## YOUR OBJECTIVE
Among the entries that follow, the required portion opens with the line containing "ATOM 114 O O" and closes with the line containing "ATOM 133 N N". Give that portion again exactly, and nothing else.

## PROVIDED ENTRIES
· · · · ·

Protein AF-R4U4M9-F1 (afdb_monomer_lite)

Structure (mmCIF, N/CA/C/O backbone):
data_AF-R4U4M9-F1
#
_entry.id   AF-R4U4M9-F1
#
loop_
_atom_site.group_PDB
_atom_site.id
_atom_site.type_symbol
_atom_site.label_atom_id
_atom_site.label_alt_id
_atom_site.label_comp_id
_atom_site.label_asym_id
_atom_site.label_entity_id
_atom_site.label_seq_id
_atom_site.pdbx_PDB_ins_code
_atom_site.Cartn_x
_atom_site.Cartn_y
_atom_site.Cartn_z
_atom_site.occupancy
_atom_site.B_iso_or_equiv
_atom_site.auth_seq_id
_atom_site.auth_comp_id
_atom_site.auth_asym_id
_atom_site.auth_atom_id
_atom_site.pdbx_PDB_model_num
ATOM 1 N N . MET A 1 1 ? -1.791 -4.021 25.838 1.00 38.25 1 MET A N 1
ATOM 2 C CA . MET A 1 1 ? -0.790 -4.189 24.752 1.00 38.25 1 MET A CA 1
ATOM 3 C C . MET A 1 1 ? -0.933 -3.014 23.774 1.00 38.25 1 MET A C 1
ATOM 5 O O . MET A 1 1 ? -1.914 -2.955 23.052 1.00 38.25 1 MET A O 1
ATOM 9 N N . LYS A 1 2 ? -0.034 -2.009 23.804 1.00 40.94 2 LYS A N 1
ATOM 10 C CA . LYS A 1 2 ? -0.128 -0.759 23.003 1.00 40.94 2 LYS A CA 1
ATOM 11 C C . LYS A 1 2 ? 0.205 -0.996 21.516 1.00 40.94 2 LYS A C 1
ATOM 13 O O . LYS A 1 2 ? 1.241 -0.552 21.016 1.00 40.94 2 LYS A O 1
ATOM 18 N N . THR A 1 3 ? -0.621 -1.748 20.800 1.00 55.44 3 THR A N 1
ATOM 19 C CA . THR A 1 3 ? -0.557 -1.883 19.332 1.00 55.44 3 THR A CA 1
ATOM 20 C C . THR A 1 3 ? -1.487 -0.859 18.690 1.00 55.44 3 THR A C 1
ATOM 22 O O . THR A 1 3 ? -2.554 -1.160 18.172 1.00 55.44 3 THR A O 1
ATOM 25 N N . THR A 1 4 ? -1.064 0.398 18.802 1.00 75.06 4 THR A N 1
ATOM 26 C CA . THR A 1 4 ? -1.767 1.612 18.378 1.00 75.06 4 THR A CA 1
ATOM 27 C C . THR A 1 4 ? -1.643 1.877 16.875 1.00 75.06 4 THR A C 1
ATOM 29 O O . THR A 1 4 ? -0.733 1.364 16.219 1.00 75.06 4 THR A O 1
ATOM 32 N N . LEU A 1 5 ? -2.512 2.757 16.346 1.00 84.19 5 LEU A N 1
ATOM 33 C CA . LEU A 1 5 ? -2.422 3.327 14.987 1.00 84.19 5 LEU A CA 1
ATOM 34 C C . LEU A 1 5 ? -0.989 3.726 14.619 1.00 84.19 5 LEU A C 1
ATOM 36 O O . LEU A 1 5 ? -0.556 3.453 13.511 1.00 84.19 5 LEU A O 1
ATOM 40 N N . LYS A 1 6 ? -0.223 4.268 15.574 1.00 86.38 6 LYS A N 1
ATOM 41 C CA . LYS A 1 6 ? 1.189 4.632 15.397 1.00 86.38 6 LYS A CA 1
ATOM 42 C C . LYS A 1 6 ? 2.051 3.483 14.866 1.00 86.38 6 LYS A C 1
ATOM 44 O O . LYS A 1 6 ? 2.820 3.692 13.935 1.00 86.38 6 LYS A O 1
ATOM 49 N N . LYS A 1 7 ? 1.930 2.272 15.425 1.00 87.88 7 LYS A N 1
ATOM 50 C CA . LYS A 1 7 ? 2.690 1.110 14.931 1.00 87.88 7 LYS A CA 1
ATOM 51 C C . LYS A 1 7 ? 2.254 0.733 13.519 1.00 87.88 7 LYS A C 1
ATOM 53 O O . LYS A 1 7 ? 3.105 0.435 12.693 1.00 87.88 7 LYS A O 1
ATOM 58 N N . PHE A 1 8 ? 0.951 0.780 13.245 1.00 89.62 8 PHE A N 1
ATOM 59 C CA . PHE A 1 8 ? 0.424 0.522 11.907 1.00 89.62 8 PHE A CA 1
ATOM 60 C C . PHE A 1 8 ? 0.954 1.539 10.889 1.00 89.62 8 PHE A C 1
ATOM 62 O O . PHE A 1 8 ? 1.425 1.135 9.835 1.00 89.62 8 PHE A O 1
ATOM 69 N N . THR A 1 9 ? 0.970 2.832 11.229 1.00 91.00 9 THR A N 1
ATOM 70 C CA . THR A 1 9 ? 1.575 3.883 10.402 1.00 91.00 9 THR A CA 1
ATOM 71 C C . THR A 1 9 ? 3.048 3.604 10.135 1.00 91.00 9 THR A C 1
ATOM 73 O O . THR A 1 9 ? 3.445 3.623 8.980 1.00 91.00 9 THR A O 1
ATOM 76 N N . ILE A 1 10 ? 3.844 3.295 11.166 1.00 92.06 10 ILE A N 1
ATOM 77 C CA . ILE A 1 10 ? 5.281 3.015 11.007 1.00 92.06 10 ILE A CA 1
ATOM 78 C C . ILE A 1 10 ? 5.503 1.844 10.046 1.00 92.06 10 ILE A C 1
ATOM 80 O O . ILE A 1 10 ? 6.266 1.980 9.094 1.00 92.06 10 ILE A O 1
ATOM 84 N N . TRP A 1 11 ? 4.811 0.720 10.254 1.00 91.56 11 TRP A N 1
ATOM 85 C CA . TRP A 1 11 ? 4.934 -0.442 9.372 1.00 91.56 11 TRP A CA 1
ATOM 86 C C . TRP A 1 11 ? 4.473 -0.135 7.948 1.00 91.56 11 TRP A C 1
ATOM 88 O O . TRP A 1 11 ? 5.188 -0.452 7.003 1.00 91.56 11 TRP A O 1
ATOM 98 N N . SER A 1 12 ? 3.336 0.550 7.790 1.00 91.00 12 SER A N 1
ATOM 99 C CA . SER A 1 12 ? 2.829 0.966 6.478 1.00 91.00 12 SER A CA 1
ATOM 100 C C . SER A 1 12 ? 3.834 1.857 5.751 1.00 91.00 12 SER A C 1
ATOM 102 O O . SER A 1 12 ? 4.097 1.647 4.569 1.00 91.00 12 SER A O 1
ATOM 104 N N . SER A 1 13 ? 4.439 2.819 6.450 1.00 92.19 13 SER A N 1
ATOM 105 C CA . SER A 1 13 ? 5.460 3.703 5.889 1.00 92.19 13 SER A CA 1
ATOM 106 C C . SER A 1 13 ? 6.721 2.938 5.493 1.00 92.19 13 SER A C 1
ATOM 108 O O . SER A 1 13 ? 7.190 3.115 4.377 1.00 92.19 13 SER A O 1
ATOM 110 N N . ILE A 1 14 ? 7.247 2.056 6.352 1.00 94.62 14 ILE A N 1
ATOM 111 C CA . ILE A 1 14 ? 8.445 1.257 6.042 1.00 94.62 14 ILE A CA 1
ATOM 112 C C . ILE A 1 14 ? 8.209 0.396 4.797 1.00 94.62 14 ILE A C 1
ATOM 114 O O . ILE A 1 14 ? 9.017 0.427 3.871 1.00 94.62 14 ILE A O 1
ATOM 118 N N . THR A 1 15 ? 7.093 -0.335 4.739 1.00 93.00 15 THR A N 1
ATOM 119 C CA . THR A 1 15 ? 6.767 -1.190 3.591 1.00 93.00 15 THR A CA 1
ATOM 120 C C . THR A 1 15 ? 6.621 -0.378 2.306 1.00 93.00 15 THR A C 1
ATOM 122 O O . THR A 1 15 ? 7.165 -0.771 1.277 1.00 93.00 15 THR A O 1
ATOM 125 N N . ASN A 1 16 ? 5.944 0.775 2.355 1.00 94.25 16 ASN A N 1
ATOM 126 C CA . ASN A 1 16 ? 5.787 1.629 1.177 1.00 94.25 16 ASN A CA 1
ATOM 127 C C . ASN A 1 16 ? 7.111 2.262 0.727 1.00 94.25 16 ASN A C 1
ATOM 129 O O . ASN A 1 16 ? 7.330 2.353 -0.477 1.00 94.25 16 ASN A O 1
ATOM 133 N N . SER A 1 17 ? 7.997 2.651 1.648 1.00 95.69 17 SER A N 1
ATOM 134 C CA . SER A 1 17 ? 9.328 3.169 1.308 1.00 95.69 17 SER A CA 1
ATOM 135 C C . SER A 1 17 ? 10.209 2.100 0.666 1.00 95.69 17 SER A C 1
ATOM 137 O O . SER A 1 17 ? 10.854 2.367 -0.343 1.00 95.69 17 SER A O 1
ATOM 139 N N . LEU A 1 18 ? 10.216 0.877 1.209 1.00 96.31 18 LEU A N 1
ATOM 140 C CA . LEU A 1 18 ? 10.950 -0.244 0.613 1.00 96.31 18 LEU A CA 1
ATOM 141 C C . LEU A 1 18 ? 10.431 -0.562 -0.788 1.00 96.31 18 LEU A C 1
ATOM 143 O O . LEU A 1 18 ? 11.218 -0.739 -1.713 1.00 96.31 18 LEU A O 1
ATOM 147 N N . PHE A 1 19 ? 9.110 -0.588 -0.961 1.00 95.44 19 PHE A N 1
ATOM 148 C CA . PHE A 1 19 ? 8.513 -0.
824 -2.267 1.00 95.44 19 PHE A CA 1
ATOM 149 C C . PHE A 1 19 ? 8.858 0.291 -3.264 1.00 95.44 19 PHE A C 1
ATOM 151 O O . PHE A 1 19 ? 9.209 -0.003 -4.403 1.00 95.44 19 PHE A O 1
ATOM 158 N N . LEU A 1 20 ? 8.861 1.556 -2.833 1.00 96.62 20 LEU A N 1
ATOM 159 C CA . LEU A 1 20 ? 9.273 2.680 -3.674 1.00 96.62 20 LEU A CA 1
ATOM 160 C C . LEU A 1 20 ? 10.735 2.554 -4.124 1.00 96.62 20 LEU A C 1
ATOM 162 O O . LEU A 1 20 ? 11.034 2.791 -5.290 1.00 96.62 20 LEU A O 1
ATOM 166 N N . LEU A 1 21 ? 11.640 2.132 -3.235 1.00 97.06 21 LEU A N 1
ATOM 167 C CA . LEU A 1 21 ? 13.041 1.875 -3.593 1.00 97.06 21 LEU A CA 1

· · · · ·

## EXERCISE ANSWER
ATOM 114 O O . ILE A 1 14 ? 9.017 0.427 3.871 1.00 94.62 14 ILE A O 1
ATOM 118 N N . THR A 1 15 ? 7.093 -0.335 4.739 1.00 93.00 15 THR A N 1
ATOM 119 C CA . THR A 1 15 ? 6.767 -1.190 3.591 1.00 93.00 15 THR A CA 1
ATOM 120 C C . THR A 1 15 ? 6.621 -0.378 2.306 1.00 93.00 15 THR A C 1
ATOM 122 O O . THR A 1 15 ? 7.165 -0.771 1.277 1.00 93.00 15 THR A O 1
ATOM 125 N N . ASN A 1 16 ? 5.944 0.775 2.355 1.00 94.25 16 ASN A N 1
ATOM 126 C CA . ASN A 1 16 ? 5.787 1.629 1.177 1.00 94.25 16 ASN A CA 1
ATOM 127 C C . ASN A 1 16 ? 7.111 2.262 0.727 1.00 94.25 16 ASN A C 1
ATOM 129 O O . ASN A 1 16 ? 7.330 2.353 -0.477 1.00 94.25 16 ASN A O 1
ATOM 133 N N . SER A 1 17 ? 7.997 2.651 1.648 1.00 95.69 17 SER A N 1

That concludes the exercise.